What to work on: As the answer, give a copy of each line below that includes the word "backbone".

(Task input begins)

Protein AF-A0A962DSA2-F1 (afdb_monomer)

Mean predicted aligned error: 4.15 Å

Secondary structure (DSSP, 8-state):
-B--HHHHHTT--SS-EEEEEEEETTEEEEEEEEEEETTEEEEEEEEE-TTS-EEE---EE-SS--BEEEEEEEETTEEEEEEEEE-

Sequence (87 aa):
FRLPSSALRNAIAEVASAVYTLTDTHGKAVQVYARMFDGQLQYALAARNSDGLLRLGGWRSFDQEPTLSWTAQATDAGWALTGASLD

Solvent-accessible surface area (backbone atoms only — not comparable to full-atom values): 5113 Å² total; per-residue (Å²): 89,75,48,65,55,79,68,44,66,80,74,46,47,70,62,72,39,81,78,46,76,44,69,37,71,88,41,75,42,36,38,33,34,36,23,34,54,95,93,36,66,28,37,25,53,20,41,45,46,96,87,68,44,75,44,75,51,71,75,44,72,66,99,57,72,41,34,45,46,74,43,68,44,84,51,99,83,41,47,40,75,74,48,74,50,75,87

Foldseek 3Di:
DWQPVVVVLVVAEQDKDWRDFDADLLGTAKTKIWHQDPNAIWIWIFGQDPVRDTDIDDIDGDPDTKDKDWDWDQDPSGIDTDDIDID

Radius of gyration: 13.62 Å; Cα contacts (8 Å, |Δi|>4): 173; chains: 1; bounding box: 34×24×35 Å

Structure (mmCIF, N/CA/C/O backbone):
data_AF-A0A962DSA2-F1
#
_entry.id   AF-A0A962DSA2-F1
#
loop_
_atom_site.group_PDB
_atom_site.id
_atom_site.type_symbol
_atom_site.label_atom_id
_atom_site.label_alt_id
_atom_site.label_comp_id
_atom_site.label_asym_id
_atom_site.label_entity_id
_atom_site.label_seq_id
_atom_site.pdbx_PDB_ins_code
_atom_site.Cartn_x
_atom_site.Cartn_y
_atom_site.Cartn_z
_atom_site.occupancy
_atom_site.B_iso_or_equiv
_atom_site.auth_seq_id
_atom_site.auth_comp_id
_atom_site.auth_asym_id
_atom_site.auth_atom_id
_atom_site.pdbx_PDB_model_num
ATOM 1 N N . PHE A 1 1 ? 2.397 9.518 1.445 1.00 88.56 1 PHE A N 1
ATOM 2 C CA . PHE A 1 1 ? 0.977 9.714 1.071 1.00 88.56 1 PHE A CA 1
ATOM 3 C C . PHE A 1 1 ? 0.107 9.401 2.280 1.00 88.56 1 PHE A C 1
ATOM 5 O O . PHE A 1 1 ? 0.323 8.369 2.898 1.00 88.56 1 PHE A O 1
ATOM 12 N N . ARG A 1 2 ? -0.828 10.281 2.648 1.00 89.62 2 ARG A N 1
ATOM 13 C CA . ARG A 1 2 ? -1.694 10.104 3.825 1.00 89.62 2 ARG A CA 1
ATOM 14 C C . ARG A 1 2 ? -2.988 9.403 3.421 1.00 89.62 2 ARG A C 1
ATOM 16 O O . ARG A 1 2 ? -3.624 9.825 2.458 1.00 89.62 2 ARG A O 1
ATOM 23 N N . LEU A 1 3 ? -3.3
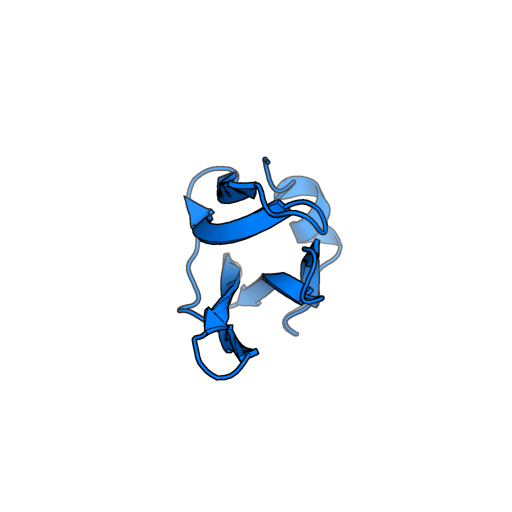61 8.345 4.133 1.00 87.88 3 LEU A N 1
ATOM 24 C CA . LEU A 1 3 ? -4.604 7.622 3.871 1.00 87.88 3 LEU A CA 1
ATOM 25 C C . LEU A 1 3 ? -5.768 8.301 4.608 1.00 87.88 3 LEU A C 1
ATOM 27 O O . LEU A 1 3 ? -5.671 8.513 5.816 1.00 87.88 3 LEU A O 1
ATOM 31 N N . PRO A 1 4 ? -6.875 8.624 3.919 1.00 82.75 4 PRO A N 1
ATOM 32 C CA . PRO A 1 4 ? -7.976 9.379 4.511 1.00 82.75 4 PRO A CA 1
ATOM 33 C C . PRO A 1 4 ? -8.884 8.475 5.359 1.00 82.75 4 PRO A C 1
ATOM 35 O O . PRO A 1 4 ? -9.969 8.075 4.932 1.00 82.75 4 PRO A O 1
ATOM 38 N N . SER A 1 5 ? -8.449 8.134 6.572 1.00 79.44 5 SER A N 1
ATOM 39 C CA . SER A 1 5 ? -9.151 7.199 7.466 1.00 79.44 5 SER A CA 1
ATOM 40 C C . SER A 1 5 ? -10.599 7.589 7.756 1.00 79.44 5 SER A C 1
ATOM 42 O O . SER A 1 5 ? -11.465 6.722 7.855 1.00 79.44 5 SER A O 1
ATOM 44 N N . SER A 1 6 ? -10.875 8.888 7.878 1.00 75.06 6 SER A N 1
ATOM 45 C CA . SER A 1 6 ? -12.215 9.423 8.149 1.00 75.06 6 SER A CA 1
ATOM 46 C C . SER A 1 6 ? -13.211 9.110 7.028 1.00 75.06 6 SER A C 1
ATOM 48 O O . SER A 1 6 ? -14.310 8.632 7.302 1.00 75.06 6 SER A O 1
ATOM 50 N N . ALA A 1 7 ? -12.811 9.303 5.769 1.00 72.56 7 ALA A N 1
ATOM 51 C CA . ALA A 1 7 ? -13.636 8.982 4.607 1.00 72.56 7 ALA A CA 1
ATOM 52 C C . ALA A 1 7 ? -13.828 7.465 4.444 1.00 72.56 7 ALA A C 1
ATOM 54 O O . ALA A 1 7 ? -14.919 7.002 4.118 1.00 72.56 7 ALA A O 1
ATOM 55 N N . LEU A 1 8 ? -12.778 6.684 4.716 1.00 73.69 8 LEU A N 1
ATOM 56 C CA . LEU A 1 8 ? -12.803 5.228 4.571 1.00 73.69 8 LEU A CA 1
ATOM 57 C C . LEU A 1 8 ? -13.712 4.544 5.598 1.00 73.69 8 LEU A C 1
ATOM 59 O O . LEU A 1 8 ? -14.386 3.575 5.259 1.00 73.69 8 LEU A O 1
ATOM 63 N N . ARG A 1 9 ? -13.793 5.059 6.829 1.00 68.06 9 ARG A N 1
ATOM 64 C CA . ARG A 1 9 ? -14.593 4.452 7.907 1.00 68.06 9 ARG A CA 1
ATOM 65 C C . ARG A 1 9 ? -16.087 4.334 7.568 1.00 68.06 9 ARG A C 1
ATOM 67 O O . ARG A 1 9 ? -16.740 3.418 8.045 1.00 68.06 9 ARG A O 1
ATOM 74 N N . ASN A 1 10 ? -16.600 5.223 6.716 1.00 65.56 10 ASN A N 1
ATOM 75 C CA . ASN A 1 10 ? -17.996 5.209 6.264 1.00 65.56 10 ASN A CA 1
ATOM 76 C C . ASN A 1 10 ? -18.225 4.368 4.995 1.00 65.56 10 ASN A C 1
ATOM 78 O O . ASN A 1 10 ? -19.369 4.080 4.657 1.00 65.56 10 ASN A O 1
ATOM 82 N N . ALA A 1 11 ? -17.158 4.006 4.278 1.00 64.81 11 ALA A N 1
ATOM 83 C CA . ALA A 1 11 ? -17.225 3.323 2.984 1.00 64.81 11 ALA A CA 1
ATOM 84 C C . ALA A 1 11 ? -16.782 1.852 3.044 1.00 64.81 11 ALA A C 1
ATOM 86 O O . ALA A 1 1
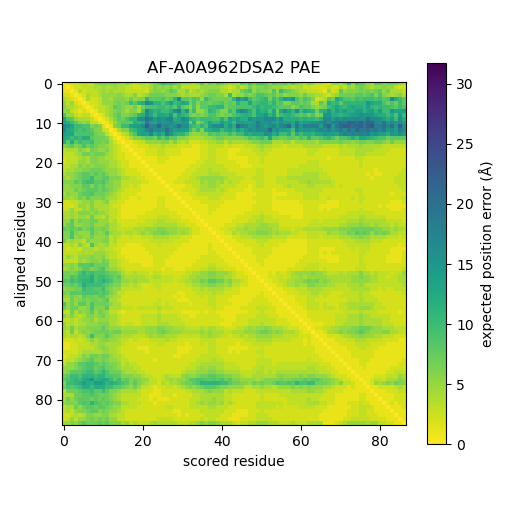1 ? -17.024 1.099 2.101 1.00 64.81 11 ALA A O 1
ATOM 87 N N . ILE A 1 12 ? -16.112 1.441 4.123 1.00 73.69 12 ILE A N 1
ATOM 88 C CA . ILE A 1 12 ? -15.507 0.116 4.255 1.00 73.69 12 ILE A CA 1
ATOM 89 C C . ILE A 1 12 ? -16.326 -0.760 5.201 1.00 73.69 12 ILE A C 1
ATOM 91 O O . ILE A 1 12 ? -16.605 -0.388 6.338 1.00 73.69 12 ILE A O 1
ATOM 95 N N . ALA A 1 13 ? -16.667 -1.952 4.717 1.00 65.56 13 ALA A N 1
ATOM 96 C CA . ALA A 1 13 ? -17.342 -2.997 5.476 1.00 65.56 13 ALA A CA 1
ATOM 97 C C . ALA A 1 13 ? -16.337 -3.919 6.201 1.00 65.56 13 ALA A C 1
ATOM 99 O O . ALA A 1 13 ? -15.123 -3.706 6.181 1.00 65.56 13 ALA A O 1
ATOM 100 N N . GLU A 1 14 ? -16.837 -4.983 6.829 1.00 67.44 14 GLU A N 1
ATOM 101 C CA . GLU A 1 14 ? -15.997 -6.012 7.462 1.00 67.44 14 GLU A CA 1
ATOM 102 C C . GLU A 1 14 ? -15.073 -6.727 6.454 1.00 67.44 14 GLU A C 1
ATOM 104 O O . GLU A 1 14 ? -13.986 -7.211 6.781 1.00 67.44 14 GLU A O 1
ATOM 109 N N . VAL A 1 15 ? -15.474 -6.727 5.179 1.00 79.44 15 VAL A N 1
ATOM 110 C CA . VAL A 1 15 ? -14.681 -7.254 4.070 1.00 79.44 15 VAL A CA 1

(Task input ends)

Response to the task:
Solvent-accessible surface area (backbone atoms only — not comparable to full-atom values): 5113 Å² total; per-residue (Å²): 89,75,48,65,55,79,68,44,66,80,74,46,47,70,62,72,39,81,78,46,76,44,69,37,71,88,41,75,42,36,38,33,34,36,23,34,54,95,93,36,66,28,37,25,53,20,41,45,46,96,87,68,44,75,44,75,51,71,75,44,72,66,99,57,72,41,34,45,46,74,43,68,44,84,51,99,83,41,47,40,75,74,48,74,50,75,87
Structure (mmCIF, N/CA/C/O backbone):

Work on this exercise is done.